Flanagan continues to use the structural motif of the chain reaction to illustrate the theme of Historical Connections Across Time and Space. In Part 5, Flanagan describes how Szilard was inspired by the blinking streetlights of London to develop his theory of a chain reaction wherein one nucleus splits and releases two neutrons—an epiphany described by Leo Szilard himself. However, Flanagan takes creative license when it comes to other elements of Szilard’s story. As Flanagan notes in the Acknowledgements, “[Szilard’s] bath before [his epiphany] is pure fancy on my part” (278).
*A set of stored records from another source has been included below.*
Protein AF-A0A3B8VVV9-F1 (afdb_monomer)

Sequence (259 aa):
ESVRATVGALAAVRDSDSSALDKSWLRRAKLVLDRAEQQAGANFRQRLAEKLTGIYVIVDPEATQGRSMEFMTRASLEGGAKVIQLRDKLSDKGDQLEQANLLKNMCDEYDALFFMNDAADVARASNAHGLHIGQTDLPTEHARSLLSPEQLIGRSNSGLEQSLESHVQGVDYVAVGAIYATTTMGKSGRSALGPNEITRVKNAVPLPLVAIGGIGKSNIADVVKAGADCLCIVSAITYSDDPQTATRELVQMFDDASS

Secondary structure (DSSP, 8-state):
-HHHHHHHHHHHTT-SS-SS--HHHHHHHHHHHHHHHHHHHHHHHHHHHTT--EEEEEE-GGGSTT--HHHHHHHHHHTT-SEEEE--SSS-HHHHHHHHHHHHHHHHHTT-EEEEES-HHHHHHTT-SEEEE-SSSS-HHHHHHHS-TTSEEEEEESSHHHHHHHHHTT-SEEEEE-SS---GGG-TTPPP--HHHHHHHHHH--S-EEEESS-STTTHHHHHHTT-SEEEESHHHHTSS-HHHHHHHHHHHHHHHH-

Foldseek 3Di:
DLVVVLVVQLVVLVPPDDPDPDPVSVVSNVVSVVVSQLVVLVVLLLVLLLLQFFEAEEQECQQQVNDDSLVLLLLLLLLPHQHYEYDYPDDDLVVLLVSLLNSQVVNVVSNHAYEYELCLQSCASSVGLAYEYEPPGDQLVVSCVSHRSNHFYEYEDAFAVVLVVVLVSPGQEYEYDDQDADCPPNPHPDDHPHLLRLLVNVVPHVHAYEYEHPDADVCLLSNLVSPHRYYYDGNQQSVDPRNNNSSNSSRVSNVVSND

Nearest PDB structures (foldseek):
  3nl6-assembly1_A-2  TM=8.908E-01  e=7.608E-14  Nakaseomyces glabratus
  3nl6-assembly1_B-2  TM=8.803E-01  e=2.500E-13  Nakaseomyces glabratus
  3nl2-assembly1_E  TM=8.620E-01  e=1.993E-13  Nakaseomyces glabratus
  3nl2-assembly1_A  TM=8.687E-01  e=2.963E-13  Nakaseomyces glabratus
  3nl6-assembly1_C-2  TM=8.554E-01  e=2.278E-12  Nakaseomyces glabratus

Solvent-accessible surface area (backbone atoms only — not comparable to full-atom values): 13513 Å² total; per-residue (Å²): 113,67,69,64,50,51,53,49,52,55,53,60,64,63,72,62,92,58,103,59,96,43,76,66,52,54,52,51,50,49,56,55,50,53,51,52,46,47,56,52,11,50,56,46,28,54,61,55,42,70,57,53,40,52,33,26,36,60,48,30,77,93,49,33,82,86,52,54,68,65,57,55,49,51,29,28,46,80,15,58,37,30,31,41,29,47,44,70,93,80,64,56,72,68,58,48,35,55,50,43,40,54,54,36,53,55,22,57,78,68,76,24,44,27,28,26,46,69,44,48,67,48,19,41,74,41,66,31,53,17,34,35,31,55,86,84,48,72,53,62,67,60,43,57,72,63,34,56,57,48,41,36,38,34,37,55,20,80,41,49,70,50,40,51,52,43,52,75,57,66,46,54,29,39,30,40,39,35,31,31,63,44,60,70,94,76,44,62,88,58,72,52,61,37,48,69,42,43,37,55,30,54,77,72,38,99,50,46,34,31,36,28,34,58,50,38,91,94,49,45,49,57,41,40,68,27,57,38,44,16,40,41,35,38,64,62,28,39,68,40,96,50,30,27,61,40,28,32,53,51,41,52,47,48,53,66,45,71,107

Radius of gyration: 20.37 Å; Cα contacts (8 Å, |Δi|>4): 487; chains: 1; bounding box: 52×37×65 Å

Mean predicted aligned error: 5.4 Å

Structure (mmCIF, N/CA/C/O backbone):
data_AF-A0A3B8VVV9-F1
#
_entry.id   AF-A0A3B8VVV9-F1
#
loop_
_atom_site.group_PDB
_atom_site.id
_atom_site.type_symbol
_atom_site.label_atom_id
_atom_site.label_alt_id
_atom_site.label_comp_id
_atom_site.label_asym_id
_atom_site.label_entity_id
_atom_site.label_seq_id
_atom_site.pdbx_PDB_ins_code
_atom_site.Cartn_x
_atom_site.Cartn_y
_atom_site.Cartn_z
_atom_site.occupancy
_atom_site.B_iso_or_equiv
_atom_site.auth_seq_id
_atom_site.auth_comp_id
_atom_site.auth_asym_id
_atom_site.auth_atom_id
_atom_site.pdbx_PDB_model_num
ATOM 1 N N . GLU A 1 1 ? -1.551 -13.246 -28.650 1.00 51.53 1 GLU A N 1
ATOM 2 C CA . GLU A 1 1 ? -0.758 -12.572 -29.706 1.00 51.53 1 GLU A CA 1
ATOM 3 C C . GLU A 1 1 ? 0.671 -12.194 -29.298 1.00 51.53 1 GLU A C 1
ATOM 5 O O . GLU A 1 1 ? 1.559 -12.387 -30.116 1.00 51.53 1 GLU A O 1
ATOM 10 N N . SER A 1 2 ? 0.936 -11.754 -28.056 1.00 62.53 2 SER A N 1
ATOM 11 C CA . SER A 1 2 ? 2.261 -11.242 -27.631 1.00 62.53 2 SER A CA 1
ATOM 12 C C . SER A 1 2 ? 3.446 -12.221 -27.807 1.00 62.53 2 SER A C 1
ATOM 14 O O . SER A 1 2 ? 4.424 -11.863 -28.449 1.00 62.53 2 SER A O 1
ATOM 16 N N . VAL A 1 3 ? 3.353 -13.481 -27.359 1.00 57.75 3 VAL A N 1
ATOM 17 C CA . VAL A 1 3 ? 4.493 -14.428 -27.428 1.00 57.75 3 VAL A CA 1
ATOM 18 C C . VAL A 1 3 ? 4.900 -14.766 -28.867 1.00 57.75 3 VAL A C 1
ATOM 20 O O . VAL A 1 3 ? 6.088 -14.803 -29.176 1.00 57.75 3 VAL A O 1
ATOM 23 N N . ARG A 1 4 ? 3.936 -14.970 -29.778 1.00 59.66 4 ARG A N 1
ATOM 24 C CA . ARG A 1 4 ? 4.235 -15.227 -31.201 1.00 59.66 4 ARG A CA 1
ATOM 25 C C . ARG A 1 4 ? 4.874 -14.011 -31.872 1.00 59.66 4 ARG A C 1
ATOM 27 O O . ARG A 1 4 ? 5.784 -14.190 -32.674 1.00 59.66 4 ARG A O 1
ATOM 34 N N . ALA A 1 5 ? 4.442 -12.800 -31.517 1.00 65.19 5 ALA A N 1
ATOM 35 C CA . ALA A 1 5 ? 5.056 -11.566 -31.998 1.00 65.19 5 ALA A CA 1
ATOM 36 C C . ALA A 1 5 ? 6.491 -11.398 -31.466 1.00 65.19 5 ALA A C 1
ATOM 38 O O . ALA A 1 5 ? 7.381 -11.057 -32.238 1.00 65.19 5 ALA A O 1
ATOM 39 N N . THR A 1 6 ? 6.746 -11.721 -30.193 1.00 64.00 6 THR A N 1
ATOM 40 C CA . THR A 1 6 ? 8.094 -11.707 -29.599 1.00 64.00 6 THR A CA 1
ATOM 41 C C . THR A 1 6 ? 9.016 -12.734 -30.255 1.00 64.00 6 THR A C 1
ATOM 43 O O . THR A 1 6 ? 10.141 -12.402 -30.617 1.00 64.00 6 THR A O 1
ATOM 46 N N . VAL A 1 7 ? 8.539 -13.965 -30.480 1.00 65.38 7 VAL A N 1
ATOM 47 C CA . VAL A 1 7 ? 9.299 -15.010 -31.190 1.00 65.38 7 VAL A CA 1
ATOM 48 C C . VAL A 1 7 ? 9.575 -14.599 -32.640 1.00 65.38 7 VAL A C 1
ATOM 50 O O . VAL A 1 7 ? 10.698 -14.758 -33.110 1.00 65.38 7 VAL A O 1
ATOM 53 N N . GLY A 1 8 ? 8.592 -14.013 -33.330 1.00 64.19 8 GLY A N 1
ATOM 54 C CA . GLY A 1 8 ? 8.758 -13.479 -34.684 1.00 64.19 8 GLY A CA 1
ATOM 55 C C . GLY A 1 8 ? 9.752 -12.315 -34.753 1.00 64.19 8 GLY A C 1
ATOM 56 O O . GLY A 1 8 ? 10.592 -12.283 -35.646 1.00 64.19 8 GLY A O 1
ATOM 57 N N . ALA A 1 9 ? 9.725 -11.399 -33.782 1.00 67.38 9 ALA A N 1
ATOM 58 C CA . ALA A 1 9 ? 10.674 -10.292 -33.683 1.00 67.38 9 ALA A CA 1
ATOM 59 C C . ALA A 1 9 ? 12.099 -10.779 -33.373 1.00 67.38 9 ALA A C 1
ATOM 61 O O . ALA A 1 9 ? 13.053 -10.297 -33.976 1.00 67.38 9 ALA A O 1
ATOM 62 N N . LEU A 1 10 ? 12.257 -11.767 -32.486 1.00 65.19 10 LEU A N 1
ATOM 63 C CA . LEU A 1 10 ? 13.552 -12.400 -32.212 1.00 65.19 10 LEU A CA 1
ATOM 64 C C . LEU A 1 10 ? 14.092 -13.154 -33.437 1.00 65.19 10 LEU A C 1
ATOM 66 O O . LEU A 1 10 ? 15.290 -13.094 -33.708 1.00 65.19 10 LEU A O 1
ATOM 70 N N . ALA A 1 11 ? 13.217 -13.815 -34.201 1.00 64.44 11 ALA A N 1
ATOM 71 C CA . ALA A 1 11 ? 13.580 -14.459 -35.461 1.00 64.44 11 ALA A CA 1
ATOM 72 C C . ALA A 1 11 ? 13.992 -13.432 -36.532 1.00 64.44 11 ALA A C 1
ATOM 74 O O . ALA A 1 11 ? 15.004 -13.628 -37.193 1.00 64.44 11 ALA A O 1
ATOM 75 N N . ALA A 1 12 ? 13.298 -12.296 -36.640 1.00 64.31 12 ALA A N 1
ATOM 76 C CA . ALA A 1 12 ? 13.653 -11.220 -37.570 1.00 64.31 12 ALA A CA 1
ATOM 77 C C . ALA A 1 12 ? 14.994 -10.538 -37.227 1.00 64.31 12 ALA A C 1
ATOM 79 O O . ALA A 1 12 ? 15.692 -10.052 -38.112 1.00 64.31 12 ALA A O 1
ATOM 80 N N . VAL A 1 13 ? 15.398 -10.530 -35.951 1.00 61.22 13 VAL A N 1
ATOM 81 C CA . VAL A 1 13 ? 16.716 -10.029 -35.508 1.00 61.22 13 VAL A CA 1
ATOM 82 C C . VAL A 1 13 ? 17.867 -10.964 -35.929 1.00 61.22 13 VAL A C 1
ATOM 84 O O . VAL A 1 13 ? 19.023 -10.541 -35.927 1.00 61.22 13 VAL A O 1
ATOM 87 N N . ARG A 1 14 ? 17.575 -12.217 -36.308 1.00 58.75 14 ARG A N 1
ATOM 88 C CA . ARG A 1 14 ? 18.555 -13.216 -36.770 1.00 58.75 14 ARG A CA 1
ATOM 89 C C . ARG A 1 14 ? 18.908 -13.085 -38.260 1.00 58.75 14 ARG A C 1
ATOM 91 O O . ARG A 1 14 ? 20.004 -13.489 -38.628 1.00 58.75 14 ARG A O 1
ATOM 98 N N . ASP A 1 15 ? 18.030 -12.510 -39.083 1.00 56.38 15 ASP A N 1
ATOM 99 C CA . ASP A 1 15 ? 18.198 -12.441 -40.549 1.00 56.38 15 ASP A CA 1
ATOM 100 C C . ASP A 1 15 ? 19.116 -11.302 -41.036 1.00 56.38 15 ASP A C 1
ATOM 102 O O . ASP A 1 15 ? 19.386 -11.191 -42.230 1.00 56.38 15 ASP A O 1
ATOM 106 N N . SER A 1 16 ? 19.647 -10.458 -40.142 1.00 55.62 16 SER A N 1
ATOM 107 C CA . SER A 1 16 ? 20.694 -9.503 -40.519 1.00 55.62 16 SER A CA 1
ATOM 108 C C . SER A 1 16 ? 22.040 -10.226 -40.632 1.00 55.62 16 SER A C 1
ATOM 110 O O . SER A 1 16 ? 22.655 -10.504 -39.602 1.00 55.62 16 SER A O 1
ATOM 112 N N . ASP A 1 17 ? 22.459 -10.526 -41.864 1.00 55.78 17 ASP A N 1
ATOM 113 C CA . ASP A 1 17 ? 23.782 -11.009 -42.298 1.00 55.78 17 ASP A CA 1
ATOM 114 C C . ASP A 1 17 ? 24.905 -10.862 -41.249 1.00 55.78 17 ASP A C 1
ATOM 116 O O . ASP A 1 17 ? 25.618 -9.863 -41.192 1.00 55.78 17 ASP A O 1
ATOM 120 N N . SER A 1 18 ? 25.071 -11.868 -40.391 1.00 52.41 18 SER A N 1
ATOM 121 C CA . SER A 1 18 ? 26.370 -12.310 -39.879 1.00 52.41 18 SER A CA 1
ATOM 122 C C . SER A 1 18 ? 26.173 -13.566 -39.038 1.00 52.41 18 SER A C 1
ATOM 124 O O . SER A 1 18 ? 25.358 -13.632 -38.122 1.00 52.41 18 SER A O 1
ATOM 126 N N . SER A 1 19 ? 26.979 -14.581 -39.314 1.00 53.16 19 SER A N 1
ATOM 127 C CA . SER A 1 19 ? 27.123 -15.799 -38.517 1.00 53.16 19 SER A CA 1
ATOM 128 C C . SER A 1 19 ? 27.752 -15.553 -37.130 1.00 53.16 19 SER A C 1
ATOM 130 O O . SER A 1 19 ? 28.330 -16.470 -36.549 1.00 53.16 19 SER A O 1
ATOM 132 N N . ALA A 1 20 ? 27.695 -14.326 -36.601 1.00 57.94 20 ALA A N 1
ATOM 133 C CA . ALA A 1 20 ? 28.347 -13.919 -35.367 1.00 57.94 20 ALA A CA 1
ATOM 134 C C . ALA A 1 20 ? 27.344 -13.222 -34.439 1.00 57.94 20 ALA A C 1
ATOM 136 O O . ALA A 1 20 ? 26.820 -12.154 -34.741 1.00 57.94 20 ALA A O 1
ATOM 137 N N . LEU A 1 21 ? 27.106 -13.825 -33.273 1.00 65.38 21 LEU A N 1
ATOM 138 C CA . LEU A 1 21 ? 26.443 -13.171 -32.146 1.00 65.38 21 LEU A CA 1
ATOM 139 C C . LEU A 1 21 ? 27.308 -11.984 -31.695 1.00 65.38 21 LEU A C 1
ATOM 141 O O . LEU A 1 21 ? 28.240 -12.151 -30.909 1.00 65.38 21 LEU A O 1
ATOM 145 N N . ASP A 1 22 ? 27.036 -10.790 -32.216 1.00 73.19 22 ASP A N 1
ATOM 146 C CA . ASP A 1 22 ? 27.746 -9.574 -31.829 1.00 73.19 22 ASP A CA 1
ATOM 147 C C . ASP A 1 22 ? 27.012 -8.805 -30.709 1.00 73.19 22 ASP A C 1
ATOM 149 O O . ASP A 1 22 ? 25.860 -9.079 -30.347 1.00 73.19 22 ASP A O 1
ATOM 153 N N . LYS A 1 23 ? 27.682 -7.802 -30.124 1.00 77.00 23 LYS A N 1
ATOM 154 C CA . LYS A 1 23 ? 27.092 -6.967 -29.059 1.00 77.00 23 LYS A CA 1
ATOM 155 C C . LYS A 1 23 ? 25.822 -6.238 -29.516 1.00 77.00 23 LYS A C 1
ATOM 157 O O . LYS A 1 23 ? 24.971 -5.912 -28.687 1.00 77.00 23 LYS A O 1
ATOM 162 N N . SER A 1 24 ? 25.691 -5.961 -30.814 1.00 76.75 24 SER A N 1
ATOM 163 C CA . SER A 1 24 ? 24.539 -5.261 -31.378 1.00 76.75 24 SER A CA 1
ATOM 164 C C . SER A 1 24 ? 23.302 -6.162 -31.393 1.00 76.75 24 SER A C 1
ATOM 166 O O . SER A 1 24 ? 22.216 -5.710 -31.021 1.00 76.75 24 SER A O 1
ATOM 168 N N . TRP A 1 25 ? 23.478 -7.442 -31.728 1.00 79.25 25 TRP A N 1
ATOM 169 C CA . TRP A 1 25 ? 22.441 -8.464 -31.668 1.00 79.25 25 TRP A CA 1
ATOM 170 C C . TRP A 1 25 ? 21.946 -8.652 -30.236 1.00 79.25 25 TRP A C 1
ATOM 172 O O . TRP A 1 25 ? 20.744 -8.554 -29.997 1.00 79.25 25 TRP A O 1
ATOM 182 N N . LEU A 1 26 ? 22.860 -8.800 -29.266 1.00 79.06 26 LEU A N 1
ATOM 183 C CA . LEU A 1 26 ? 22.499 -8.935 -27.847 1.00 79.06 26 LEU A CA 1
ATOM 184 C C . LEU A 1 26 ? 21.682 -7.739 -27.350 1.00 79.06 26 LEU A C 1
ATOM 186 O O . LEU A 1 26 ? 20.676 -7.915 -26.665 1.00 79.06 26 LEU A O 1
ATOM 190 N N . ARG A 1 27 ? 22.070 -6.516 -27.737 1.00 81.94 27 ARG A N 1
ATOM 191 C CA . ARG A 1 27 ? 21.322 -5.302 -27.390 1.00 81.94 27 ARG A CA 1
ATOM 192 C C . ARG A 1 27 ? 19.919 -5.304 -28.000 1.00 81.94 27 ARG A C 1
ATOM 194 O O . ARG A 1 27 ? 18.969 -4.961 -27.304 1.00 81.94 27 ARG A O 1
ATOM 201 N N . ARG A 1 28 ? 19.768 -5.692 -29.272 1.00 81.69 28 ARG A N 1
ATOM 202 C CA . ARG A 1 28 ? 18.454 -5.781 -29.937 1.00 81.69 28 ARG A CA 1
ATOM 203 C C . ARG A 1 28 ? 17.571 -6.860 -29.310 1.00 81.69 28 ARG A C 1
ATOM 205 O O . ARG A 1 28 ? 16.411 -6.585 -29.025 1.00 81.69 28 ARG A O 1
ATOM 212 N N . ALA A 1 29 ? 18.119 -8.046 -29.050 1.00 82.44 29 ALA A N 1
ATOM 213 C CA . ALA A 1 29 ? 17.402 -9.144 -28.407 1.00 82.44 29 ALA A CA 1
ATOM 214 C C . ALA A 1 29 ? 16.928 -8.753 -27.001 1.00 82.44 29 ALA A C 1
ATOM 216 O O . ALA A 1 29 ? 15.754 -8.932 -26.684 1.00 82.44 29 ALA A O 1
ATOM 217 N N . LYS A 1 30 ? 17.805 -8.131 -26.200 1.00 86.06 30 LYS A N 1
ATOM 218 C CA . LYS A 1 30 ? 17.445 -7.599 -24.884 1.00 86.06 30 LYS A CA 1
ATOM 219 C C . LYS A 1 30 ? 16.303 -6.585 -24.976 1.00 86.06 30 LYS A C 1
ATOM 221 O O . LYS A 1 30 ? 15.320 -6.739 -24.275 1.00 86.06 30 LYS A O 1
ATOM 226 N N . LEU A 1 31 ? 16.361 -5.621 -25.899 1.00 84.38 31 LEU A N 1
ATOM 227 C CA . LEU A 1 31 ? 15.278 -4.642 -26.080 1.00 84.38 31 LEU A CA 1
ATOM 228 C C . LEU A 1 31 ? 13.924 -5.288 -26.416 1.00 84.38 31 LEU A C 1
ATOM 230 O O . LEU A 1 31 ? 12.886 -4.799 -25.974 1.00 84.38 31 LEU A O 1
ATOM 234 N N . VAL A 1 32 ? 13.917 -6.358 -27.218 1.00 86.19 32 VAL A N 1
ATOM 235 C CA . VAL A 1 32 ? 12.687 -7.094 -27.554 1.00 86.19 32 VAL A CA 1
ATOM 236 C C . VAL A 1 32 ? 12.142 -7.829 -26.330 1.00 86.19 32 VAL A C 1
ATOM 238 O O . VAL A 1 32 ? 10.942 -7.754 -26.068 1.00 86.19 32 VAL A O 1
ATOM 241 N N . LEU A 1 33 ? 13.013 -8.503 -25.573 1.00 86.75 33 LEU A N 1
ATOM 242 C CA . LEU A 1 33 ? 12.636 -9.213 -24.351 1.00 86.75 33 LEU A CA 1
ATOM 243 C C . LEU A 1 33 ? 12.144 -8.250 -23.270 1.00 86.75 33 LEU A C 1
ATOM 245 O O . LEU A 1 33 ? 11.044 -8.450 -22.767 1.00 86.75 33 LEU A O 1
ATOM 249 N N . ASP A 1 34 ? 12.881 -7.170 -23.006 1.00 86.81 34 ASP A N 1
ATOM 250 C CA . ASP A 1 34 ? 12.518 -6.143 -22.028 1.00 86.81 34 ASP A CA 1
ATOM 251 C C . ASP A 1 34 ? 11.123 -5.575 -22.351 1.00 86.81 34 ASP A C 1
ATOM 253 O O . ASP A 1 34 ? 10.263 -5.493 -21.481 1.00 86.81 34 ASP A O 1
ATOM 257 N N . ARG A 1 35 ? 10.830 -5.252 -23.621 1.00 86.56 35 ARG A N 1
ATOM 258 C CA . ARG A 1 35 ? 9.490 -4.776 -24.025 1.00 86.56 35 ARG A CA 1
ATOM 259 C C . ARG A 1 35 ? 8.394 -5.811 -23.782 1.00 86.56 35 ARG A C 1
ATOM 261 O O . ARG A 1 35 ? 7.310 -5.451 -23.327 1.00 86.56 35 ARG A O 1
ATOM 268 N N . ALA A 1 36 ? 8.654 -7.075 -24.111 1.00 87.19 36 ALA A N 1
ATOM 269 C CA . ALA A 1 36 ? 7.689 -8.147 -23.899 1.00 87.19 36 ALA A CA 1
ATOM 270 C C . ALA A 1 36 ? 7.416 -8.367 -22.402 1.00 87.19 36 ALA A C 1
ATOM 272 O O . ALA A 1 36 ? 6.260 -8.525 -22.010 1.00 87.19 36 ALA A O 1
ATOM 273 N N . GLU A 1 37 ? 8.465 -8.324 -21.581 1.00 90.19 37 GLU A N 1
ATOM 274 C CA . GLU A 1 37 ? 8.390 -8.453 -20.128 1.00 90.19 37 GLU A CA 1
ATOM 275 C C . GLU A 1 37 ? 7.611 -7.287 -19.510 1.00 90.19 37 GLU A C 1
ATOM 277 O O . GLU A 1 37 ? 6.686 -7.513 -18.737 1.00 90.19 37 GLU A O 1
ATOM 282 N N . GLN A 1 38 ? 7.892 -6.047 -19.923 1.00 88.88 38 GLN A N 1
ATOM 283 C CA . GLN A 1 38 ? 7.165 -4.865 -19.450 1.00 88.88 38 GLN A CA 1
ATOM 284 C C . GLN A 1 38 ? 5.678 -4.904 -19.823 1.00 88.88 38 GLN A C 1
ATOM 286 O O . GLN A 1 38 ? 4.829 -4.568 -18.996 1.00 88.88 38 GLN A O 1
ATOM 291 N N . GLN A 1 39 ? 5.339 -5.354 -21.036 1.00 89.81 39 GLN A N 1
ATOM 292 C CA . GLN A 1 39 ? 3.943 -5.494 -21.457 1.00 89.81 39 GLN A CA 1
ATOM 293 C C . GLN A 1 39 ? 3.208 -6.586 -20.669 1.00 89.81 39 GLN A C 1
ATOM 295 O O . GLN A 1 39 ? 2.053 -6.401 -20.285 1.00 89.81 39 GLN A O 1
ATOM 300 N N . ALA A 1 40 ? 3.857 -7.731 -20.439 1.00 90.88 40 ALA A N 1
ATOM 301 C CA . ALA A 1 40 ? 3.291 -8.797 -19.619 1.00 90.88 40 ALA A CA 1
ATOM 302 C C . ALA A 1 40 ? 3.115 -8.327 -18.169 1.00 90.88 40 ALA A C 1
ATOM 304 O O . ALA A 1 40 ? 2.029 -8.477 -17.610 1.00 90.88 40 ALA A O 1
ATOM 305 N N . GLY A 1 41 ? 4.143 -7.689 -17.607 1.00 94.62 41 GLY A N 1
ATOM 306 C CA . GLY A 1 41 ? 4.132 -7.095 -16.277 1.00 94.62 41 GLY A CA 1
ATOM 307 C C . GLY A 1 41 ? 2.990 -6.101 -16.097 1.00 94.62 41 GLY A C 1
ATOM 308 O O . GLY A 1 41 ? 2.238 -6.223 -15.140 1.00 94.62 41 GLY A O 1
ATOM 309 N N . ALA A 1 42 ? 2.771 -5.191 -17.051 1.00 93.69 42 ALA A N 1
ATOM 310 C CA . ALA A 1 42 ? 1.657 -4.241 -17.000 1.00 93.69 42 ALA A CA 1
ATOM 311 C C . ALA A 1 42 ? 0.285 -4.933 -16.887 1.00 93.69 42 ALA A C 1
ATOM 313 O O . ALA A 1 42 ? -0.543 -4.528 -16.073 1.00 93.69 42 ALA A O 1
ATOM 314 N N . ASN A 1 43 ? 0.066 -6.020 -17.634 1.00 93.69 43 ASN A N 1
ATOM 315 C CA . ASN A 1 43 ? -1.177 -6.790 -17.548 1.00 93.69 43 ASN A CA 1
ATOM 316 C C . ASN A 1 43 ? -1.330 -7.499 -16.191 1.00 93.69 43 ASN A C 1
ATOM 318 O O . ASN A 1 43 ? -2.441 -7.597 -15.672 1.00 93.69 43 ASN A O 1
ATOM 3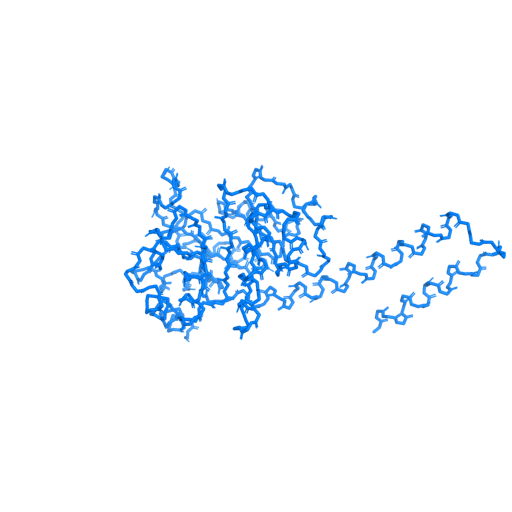22 N N . PHE A 1 44 ? -0.235 -8.012 -15.620 1.00 95.38 44 PHE A N 1
ATOM 323 C CA . PHE A 1 44 ? -0.249 -8.604 -14.278 1.00 95.38 44 PHE A CA 1
ATOM 324 C C . PHE A 1 44 ? -0.558 -7.559 -13.210 1.00 95.38 44 PHE A C 1
ATOM 326 O O . PHE A 1 44 ? -1.425 -7.796 -12.372 1.00 95.38 44 PHE A O 1
ATOM 333 N N . ARG A 1 45 ? 0.088 -6.392 -13.286 1.00 97.44 45 ARG A N 1
ATOM 334 C CA . ARG A 1 45 ? -0.152 -5.278 -12.367 1.00 97.44 45 ARG A CA 1
ATOM 335 C C . ARG A 1 45 ? -1.602 -4.833 -12.395 1.00 97.44 45 ARG A C 1
ATOM 337 O O . ARG A 1 45 ? -2.194 -4.704 -11.336 1.00 97.44 45 ARG A O 1
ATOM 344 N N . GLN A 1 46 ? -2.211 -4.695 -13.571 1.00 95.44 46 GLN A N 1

Szilard’s passion for baths is acknowledged by historians, but Flanagan’s decision to include the bath as part of his epiphany contributes to the motif of water as a conduit for change (Jogalekar, Ashutosh. “Leo Szilard, a Traffic Light and a Slice of Nuclear History.” Scientific American, 12 Feb. 2013).
Flanagan’s symbolic use of water also permeates his personal history as described in Parts 4 and 6. For instance, Flanagan opens Part 6 with a description of a memory of a flood in his hometown when he was two years old. He describes his sense of his mother’s “excitement—of a life upended” (145). The memory of the flood provokes an epiphany on Flanagan’s part of his mother’s state of mind and the nature of change. Just as Szilard’s ruminations in the bathtub ultimately lead to an epiphany that ultimately leads to the creation of the atomic bomb, the flood suggested to young Flanagan the possibility of radical change wherein “for one glorious moment any loss seemed worth the cost” (145). Throughout the text, Flanagan emphasizes the idea of water as a conduit for change—even when the change is terrifying.